May 2003
Volume 16, Number 5
Jennifer K. Robbennolt is an associate professor of law and senior fellow at the Center for the Study of Dispute Resolution at the University of Missouri School of Law. She earned a JD and a PhD in social psychology from the University Nebraska-Lincoln and served as a law clerk for the Nebraska Supreme Court. Before joining the University of Missouri, she was a research associate and lecturer at Princeton University's Woodrow Wilson School of Public and International Affairs and department of psychology.

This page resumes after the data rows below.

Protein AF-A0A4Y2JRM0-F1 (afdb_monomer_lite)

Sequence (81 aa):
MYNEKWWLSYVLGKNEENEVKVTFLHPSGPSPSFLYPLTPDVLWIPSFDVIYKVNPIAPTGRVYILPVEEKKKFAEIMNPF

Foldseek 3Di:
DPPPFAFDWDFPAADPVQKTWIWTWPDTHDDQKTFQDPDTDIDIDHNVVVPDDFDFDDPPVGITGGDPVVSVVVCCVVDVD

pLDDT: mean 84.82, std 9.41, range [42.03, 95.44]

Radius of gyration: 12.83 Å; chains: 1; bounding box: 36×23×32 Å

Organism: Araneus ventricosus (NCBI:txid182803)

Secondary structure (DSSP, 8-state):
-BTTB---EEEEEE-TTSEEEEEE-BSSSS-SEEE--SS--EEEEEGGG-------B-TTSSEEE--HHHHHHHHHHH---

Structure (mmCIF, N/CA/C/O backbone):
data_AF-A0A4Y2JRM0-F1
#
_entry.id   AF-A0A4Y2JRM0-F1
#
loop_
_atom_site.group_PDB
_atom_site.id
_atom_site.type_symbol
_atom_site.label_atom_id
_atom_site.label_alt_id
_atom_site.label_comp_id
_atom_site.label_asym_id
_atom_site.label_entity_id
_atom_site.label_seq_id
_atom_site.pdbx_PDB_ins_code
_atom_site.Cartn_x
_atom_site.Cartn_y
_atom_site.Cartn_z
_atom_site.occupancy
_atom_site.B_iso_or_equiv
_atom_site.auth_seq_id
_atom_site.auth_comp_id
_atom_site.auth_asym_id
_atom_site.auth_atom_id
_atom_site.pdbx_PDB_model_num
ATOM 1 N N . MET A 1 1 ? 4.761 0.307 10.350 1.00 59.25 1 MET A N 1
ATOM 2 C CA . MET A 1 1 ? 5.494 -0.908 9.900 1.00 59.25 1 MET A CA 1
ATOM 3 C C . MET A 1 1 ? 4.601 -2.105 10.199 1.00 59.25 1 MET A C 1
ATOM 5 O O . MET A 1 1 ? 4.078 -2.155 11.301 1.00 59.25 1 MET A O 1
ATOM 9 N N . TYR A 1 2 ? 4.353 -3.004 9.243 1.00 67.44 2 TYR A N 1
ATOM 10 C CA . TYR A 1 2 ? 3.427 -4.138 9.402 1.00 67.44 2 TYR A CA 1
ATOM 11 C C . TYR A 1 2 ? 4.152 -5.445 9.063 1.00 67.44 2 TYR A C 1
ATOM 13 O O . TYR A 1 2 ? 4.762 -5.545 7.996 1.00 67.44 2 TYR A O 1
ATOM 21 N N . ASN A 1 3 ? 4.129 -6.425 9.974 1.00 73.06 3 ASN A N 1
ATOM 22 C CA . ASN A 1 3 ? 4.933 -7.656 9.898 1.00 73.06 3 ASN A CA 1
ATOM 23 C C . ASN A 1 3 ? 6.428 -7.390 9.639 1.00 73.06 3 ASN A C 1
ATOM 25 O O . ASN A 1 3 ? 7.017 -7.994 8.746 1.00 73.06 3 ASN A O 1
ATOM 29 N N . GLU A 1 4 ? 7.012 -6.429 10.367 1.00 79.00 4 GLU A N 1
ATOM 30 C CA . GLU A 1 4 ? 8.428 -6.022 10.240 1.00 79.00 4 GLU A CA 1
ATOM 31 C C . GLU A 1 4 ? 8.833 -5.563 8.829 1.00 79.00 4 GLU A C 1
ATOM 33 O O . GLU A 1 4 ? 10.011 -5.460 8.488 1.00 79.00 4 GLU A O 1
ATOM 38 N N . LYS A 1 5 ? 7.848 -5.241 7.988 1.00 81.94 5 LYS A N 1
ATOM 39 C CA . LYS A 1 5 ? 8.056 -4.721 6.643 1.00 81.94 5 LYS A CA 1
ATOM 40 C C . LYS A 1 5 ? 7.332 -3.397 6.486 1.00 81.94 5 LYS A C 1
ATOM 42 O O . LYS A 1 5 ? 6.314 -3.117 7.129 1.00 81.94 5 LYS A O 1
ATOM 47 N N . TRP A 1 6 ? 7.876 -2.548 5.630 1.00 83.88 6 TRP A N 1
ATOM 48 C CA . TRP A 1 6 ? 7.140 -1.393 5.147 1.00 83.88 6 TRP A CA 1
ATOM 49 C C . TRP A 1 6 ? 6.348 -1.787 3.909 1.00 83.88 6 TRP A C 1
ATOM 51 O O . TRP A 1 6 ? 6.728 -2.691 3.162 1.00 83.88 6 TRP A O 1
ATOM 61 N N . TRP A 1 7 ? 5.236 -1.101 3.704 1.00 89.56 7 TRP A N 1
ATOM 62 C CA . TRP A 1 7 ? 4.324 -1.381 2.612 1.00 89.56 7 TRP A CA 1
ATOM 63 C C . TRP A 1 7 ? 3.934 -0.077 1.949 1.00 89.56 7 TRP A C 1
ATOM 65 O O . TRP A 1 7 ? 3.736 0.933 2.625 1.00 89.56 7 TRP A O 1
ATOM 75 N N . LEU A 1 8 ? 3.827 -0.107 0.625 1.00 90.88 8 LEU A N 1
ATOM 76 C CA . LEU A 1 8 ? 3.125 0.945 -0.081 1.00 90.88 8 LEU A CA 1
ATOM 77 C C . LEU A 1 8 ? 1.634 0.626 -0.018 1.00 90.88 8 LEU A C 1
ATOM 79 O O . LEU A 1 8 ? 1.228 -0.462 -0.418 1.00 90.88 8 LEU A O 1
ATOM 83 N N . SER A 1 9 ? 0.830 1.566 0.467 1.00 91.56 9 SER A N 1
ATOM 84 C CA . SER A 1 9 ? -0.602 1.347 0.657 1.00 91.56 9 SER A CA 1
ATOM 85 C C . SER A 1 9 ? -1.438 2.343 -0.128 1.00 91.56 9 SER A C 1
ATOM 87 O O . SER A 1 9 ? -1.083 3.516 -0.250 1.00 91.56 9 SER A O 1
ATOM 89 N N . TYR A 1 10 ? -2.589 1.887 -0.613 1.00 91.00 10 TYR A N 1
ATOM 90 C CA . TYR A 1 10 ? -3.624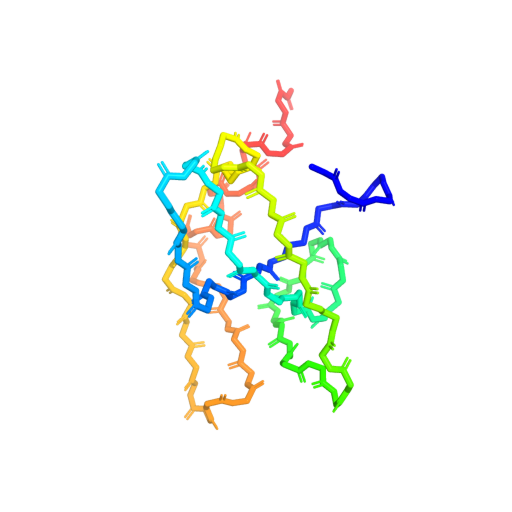 2.747 -1.171 1.00 91.00 10 TYR A CA 1
ATOM 91 C C . TYR A 1 10 ? -4.689 3.035 -0.110 1.00 91.00 10 TYR A C 1
ATOM 93 O O . TYR A 1 10 ? -5.236 2.108 0.489 1.00 91.00 10 TYR A O 1
ATOM 101 N N . VAL A 1 11 ? -4.981 4.317 0.125 1.00 91.62 11 VAL A N 1
ATOM 102 C CA . VAL A 1 11 ? -6.013 4.749 1.079 1.00 91.62 11 VAL A CA 1
ATOM 103 C C . VAL A 1 11 ? -7.383 4.662 0.412 1.00 91.62 11 VAL A C 1
ATOM 105 O O . VAL A 1 11 ? -7.657 5.361 -0.559 1.00 91.62 11 VAL A O 1
ATOM 108 N N . LEU A 1 12 ? -8.247 3.812 0.959 1.00 92.62 12 LEU A N 1
ATOM 109 C CA . LEU A 1 12 ? -9.621 3.583 0.512 1.00 92.62 12 LEU A CA 1
ATOM 110 C C . LEU A 1 12 ? -10.624 4.512 1.208 1.00 92.62 12 LEU A C 1
ATOM 112 O O . LEU A 1 12 ? -11.699 4.766 0.674 1.00 92.62 12 LEU A O 1
ATOM 116 N N . GLY A 1 13 ? -10.299 5.000 2.407 1.00 93.38 13 GLY A N 1
ATOM 117 C CA . GLY A 1 13 ? -11.178 5.870 3.185 1.00 93.38 13 GLY A CA 1
ATOM 118 C C . GLY A 1 13 ? -10.581 6.275 4.529 1.00 93.38 13 GLY A C 1
ATOM 119 O O . GLY A 1 13 ? -9.492 5.834 4.893 1.00 93.38 13 GLY A O 1
ATOM 120 N N . LYS A 1 14 ? -11.313 7.114 5.262 1.00 94.19 14 LYS A N 1
ATOM 121 C CA . LYS A 1 14 ? -10.992 7.565 6.623 1.00 94.19 14 LYS A CA 1
ATOM 122 C C . LYS A 1 14 ? -12.243 7.498 7.500 1.00 94.19 14 LYS A C 1
ATOM 124 O O . LYS A 1 14 ? -13.340 7.678 6.968 1.00 94.19 14 LYS A O 1
ATOM 129 N N . ASN A 1 15 ? -12.087 7.248 8.795 1.00 92.00 15 ASN A N 1
ATOM 130 C CA . ASN A 1 15 ? -13.175 7.311 9.777 1.00 92.00 15 ASN A CA 1
ATOM 131 C C . ASN A 1 15 ? -13.040 8.562 10.667 1.00 92.00 15 ASN A C 1
ATOM 133 O O . ASN A 1 15 ? -12.139 9.382 10.477 1.00 92.00 15 ASN A O 1
ATOM 137 N N . GLU A 1 16 ? -13.974 8.732 11.604 1.00 90.94 16 GLU A N 1
ATOM 138 C CA . GLU A 1 16 ? -13.989 9.852 12.558 1.00 90.94 16 GLU A CA 1
ATOM 139 C C . GLU A 1 16 ? -12.932 9.702 13.668 1.00 90.94 16 GLU A C 1
ATOM 141 O O . GLU A 1 16 ? -12.549 10.686 14.294 1.00 90.94 16 GLU A O 1
ATOM 146 N N . GLU A 1 17 ? -12.396 8.495 13.858 1.00 90.62 17 GLU A N 1
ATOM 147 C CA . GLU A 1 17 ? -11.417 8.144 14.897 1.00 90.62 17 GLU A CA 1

My interest in the intersection of psychology and law began when I took an undergraduate course in psychology and law at Willamette University. My interest was piqued, and I pursued a law degree and a PhD in social psychology simultaneously in the University of Nebraska-Lincoln's law/psychology program. After graduate school I spent some time clerking for a state Supreme Court judge, and a post-doctoral research appointment in public affairs and psychology, I joined the faculty of the University of Missouri School of Law as an associate professor of law and senior fellow in the Center for the Study of Dispute Resolution. In this role I have many opportunities to apply the theories and methods of psychology to interesting and motivating legal questions.

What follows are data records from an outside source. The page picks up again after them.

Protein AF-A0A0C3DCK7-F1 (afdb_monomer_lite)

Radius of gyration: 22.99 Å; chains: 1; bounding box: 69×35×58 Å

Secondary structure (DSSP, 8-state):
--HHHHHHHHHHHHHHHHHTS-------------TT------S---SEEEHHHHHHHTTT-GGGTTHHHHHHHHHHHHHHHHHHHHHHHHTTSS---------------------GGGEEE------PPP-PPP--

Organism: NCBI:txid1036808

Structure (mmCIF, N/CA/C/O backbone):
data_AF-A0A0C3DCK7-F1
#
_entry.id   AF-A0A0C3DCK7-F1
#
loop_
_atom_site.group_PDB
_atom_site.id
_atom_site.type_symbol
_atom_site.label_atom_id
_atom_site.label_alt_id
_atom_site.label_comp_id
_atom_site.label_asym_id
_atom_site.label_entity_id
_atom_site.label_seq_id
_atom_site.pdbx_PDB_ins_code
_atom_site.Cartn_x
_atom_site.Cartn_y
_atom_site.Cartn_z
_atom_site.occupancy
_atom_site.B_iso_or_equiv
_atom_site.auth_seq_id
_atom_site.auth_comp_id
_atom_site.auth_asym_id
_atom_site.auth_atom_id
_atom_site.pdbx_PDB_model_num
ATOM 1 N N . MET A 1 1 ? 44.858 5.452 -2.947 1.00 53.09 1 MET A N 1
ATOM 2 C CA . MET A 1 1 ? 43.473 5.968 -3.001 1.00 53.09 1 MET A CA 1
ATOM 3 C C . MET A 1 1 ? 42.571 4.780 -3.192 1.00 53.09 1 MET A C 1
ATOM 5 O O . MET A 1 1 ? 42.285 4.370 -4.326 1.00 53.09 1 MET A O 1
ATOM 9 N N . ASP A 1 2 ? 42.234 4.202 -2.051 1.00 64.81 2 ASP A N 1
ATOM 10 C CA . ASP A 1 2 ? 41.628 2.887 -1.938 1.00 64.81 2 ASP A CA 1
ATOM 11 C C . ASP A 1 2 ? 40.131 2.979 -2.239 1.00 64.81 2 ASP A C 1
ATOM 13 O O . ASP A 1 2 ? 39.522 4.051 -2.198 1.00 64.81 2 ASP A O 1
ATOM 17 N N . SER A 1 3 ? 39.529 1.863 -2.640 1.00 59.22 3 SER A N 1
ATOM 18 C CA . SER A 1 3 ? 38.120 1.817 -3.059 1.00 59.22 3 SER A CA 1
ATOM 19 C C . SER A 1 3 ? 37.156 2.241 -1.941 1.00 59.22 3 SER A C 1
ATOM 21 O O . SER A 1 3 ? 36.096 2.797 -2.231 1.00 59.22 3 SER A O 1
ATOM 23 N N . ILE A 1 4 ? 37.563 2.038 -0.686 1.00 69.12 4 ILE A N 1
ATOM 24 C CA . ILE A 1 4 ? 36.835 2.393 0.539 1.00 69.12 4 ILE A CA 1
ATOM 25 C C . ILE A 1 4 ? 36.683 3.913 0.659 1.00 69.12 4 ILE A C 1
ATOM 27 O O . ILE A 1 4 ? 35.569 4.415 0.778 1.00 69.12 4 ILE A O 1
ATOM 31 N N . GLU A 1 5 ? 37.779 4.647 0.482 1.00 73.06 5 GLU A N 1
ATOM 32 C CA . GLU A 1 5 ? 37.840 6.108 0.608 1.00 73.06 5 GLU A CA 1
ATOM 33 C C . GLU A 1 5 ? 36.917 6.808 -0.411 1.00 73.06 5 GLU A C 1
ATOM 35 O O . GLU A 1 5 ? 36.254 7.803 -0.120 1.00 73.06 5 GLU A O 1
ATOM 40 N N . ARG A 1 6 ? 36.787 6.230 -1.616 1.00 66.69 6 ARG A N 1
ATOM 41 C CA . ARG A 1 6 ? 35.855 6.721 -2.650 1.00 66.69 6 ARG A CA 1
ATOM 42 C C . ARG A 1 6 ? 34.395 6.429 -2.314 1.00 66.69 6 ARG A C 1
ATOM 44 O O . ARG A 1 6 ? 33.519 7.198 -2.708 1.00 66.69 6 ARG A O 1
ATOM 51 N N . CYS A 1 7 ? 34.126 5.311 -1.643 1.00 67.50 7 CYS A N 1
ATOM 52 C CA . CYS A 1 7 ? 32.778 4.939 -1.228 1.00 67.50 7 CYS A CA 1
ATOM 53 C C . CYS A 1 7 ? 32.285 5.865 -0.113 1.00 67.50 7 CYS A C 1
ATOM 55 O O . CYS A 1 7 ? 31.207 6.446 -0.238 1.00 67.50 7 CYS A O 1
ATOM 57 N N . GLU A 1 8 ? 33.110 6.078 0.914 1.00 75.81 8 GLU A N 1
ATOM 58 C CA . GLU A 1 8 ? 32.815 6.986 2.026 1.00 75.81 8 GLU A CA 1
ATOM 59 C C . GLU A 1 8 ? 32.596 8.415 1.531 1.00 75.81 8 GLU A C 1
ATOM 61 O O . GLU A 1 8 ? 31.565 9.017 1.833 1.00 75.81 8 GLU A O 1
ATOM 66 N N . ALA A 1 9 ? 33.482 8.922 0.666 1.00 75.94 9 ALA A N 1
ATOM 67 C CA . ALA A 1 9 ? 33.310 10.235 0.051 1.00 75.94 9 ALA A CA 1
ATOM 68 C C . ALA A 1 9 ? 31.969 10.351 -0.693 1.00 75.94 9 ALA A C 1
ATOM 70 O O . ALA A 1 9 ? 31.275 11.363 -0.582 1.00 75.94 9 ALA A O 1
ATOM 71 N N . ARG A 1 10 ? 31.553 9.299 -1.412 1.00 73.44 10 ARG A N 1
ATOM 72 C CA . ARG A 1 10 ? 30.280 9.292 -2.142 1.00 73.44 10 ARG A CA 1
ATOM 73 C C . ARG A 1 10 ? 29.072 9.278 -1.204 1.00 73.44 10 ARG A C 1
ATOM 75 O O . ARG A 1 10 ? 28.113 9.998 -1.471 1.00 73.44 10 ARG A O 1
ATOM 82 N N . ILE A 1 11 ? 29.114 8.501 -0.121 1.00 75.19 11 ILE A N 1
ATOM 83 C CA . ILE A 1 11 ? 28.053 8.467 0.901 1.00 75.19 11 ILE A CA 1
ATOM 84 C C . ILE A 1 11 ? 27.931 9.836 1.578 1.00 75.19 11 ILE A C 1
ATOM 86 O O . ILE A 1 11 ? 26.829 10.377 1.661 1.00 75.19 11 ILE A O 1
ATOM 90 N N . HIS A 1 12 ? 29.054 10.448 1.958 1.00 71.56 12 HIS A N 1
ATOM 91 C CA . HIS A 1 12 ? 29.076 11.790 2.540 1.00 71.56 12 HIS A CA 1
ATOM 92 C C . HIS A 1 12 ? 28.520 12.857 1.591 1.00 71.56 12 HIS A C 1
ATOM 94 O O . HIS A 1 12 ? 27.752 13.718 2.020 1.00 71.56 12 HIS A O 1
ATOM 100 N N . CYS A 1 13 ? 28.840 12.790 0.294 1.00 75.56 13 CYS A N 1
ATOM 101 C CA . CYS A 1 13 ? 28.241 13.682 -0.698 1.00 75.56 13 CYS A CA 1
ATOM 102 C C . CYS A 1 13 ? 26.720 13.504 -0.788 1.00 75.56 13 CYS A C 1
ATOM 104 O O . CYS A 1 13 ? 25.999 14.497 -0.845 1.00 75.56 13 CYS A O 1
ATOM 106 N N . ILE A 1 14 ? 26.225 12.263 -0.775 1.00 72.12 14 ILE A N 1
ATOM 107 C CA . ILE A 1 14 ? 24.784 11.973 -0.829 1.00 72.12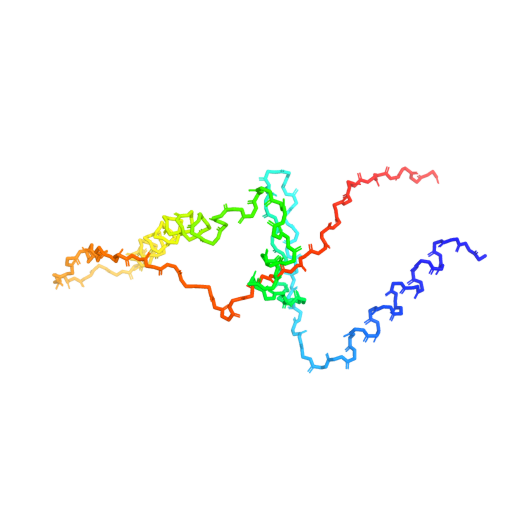 14 ILE A CA 1
ATOM 108 C C . ILE A 1 14 ? 24.074 12.517 0.416 1.00 72.12 14 ILE A C 1
ATOM 110 O O . ILE A 1 14 ? 23.032 13.158 0.284 1.00 72.12 14 ILE A O 1
ATOM 114 N N . TRP A 1 15 ? 24.638 12.318 1.610 1.00 68.12 15 TRP A N 1
ATOM 115 C CA . TRP A 1 15 ? 24.079 12.873 2.844 1.00 68.12 15 TRP A CA 1
ATOM 116 C C . TRP A 1 15 ? 24.078 14.402 2.841 1.00 68.12 15 TRP A C 1
ATOM 118 O O . TRP A 1 15 ? 23.032 14.992 3.087 1.00 68.12 15 TRP A O 1
ATOM 128 N N . ASN A 1 16 ? 25.174 15.062 2.458 1.00 68.88 16 ASN A N 1
ATOM 129 C CA . ASN A 1 16 ? 25.223 16.530 2.394 1.00 68.88 16 ASN A CA 1
ATOM 130 C C . ASN A 1 16 ? 24.232 17.129 1.380 1.00 68.88 16 ASN A C 1
ATOM 132 O O . ASN A 1 16 ? 23.664 18.197 1.623 1.00 68.88 16 ASN A O 1
ATOM 136 N N . LEU A 1 17 ? 23.989 16.439 0.261 1.00 67.50 17 LEU A N 1
ATOM 137 C CA . LEU A 1 17 ? 22.982 16.842 -0.725 1.00 67.50 17 LEU A CA 1
ATOM 138 C C . LEU A 1 17 ? 21.549 16.689 -0.190 1.00 67.50 17 LEU A C 1
ATOM 140 O O . LEU A 1 17 ? 20.683 17.477 -0.558 1.00 67.50 17 LEU A O 1
ATOM 144 N N . ASN A 1 18 ? 21.301 15.709 0.683 1.00 55.12 18 ASN A N 1
ATOM 145 C CA . ASN A 1 18 ? 19.972 15.421 1.231 1.00 55.12 18 ASN A CA 1
ATOM 146 C C . ASN A 1 18 ? 19.658 16.229 2.512 1.00 55.12 18 ASN A C 1
ATOM 148 O O . ASN A 1 18 ? 18.511 16.589 2.755 1.00 55.12 18 ASN A O 1
ATOM 152 N N . ILE A 1 19 ? 20.680 16.579 3.303 1.00 53.75 19 ILE A N 1
ATOM 153 C CA . ILE A 1 19 ? 20.560 17.340 4.565 1.00 53.75 19 ILE A CA 1
ATOM 154 C C . ILE A 1 19 ? 20.315 18.844 4.327 1.00 53.75 19 ILE A C 1
ATOM 156 O O . ILE A 1 19 ? 19.882 19.557 5.226 1.00 53.75 19 ILE A O 1
ATOM 160 N N . SER A 1 20 ? 20.499 19.345 3.101 1.00 50.34 20 SER A N 1
ATOM 161 C CA . SER A 1 20 ? 20.210 20.753 2.772 1.00 50.34 20 SER A CA 1
ATOM 162 C C . SER A 1 20 ? 18.705 21.076 2.647 1.00 50.34 20 SER A C 1
ATOM 164 O O . SER A 1 20 ? 18.352 22.205 2.308 1.00 50.34 20 SER A O 1
ATOM 166 N N . SER A 1 21 ? 17.807 20.124 2.936 1.00 46.75 21 SER A N 1
ATOM 167 C CA . SER A 1 21 ? 16.369 20.375 3.097 1.00 46.75 21 SER A CA 1
ATOM 168 C C . SER A 1 21 ? 16.039 20.587 4.584 1.00 46.75 21 SER A C 1
ATOM 170 O O . SER A 1 21 ? 16.173 19.650 5.372 1.00 46.75 21 SER A O 1
ATOM 172 N N . PRO A 1 22 ? 15.605 21.785 5.018 1.00 45.78 22 PRO A N 1
ATOM 173 C CA . PRO A 1 22 ? 15.444 22.084 6.431 1.00 45.78 22 PRO A CA 1
ATOM 174 C C . PRO A 1 22 ? 14.046 21.683 6.904 1.00 45.78 22 PRO A C 1
ATOM 176 O O . PRO A 1 22 ? 13.168 22.536 6.941 1.00 45.78 22 PRO A O 1
ATOM 179 N N . LEU A 1 23 ? 13.830 20.411 7.255 1.00 45.12 23 LEU A N 1
ATOM 180 C CA . LEU A 1 23 ? 12.913 20.000 8.332 1.00 45.12 23 LEU A CA 1
ATOM 181 C C . LEU A 1 23 ? 12.969 18.478 8.520 1.00 45.12 23 LEU A C 1
ATOM 183 O O . LEU A 1 23 ? 12.534 17.727 7.651 1.00 45.12 23 LEU A O 1
ATOM 187 N N . GLY A 1 24 ? 13.449 18.017 9.669 1.00 39.91 24 GLY A N 1
ATOM 188 C CA . GLY A 1 24 ? 13.380 16.601 10.011 1.00 39.91 24 GLY A CA 1
ATOM 189 C C . GLY A 1 24 ? 14.186 16.296 11.254 1.00 39.91 24 GLY A C 1
ATOM 190 O O . GLY A 1 24 ? 15.356 15.961 11.162 1.00 39.91 24 GLY A O 1
ATOM 191 N N . THR A 1 25 ? 13.543 16.469 12.404 1.00 39.91 25 THR A N 1
ATOM 192 C CA . THR A 1 25 ? 13.926 15.912 1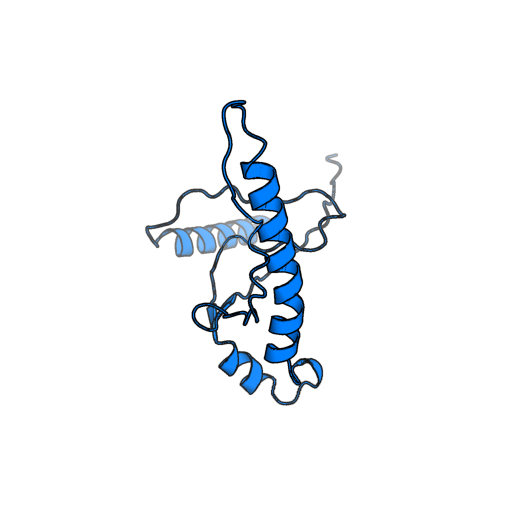3.706 1.00 39.91 25 THR A CA 1
ATOM 193 C C . THR A 1 25 ? 14.596 14.544 13.585 1.00 39.91 25 THR A C 1
ATOM 195 O O . THR A 1 25 ? 14.060 13.678 12.893 1.00 39.91 25 THR A O 1
ATOM 198 N N . ASP A 1 26 ? 15.705 14.354 14.307 1.00 43.16 26 ASP A N 1
ATOM 199 C CA . ASP A 1 26 ? 16.306 13.050 14.602 1.00 43.16 26 ASP A CA 1
ATOM 200 C C . ASP A 1 26 ? 15.216 12.074 15.063 1.00 43.16 26 ASP A C 1
ATOM 202 O O . ASP A 1 26 ? 14.713 12.145 16.185 1.00 43.16 26 ASP A O 1
ATOM 206 N N . ILE A 1 27 ? 14.811 11.177 14.168 1.00 47.25 27 ILE A N 1
ATOM 207 C CA . ILE A 1 27 ? 14.027 10.005 14.528 1.00 47.25 27 ILE A CA 1
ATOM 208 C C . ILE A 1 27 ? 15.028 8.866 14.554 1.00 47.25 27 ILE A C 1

As a psychological scientist working on research topics that involve both psychological and legal questions, I have had the opportunity to explore areas as diverse as how citizens and judges determine punitive damages and the implications of these findings for tort reform. I have also explored the role of empirical research in informing the law of intestacy, the role of the media in influencing the public's perceptions of the legal system as well as the decisions of various players in the system, and the role of apologies in the resolution of disputes.
The academic environment of a law school is both similar to and different from that of a department of psychology. Psychological scientists within departments of psychology may have primary interests in diverse areas of psychology (ranging from cognitive to social to developmental to neurological and so on). They have in common, however, both a shared interest in the study of psychology and a shared commitment to the use of scientific methodologies to explore their questions of interest. Similarly, my colleagues in the law school have primary interests in diverse areas of the law (ranging from constitutional law to the law of property or contracts, to criminal law and other areas). The common thread that ties us together is not the use of scientific methodology to approach our questions (though interest in empirical research is growing in legal academia), but rather a common interest in understanding, commenting on, and improving the law.
That there are fewer empirical researchers in a law school than in a psychology department is both the biggest challenge and the biggest opportunity. There are fewer natural opportunities for detailed discussion of methodology or statistics. For such discussions, I often look to colleagues in other departments or at other institutions. But there is a wealth of practical experience that grounds one's research and stimulates one's ideas about areas of the law that are ripe for the insights of psychology. Moreover, the opportunities for interdisciplinary collaboration and exchange abound. Legal scholars with backgrounds in other fields such as sociology, journalism, and political science are very interested in the insights that psychology and empirical research methods might bring to a broad array of topics. There are exciting possibilities for bringing psychology to areas of the law that are not my own substantive expertise (and that have been less frequently examined by psychological scientists).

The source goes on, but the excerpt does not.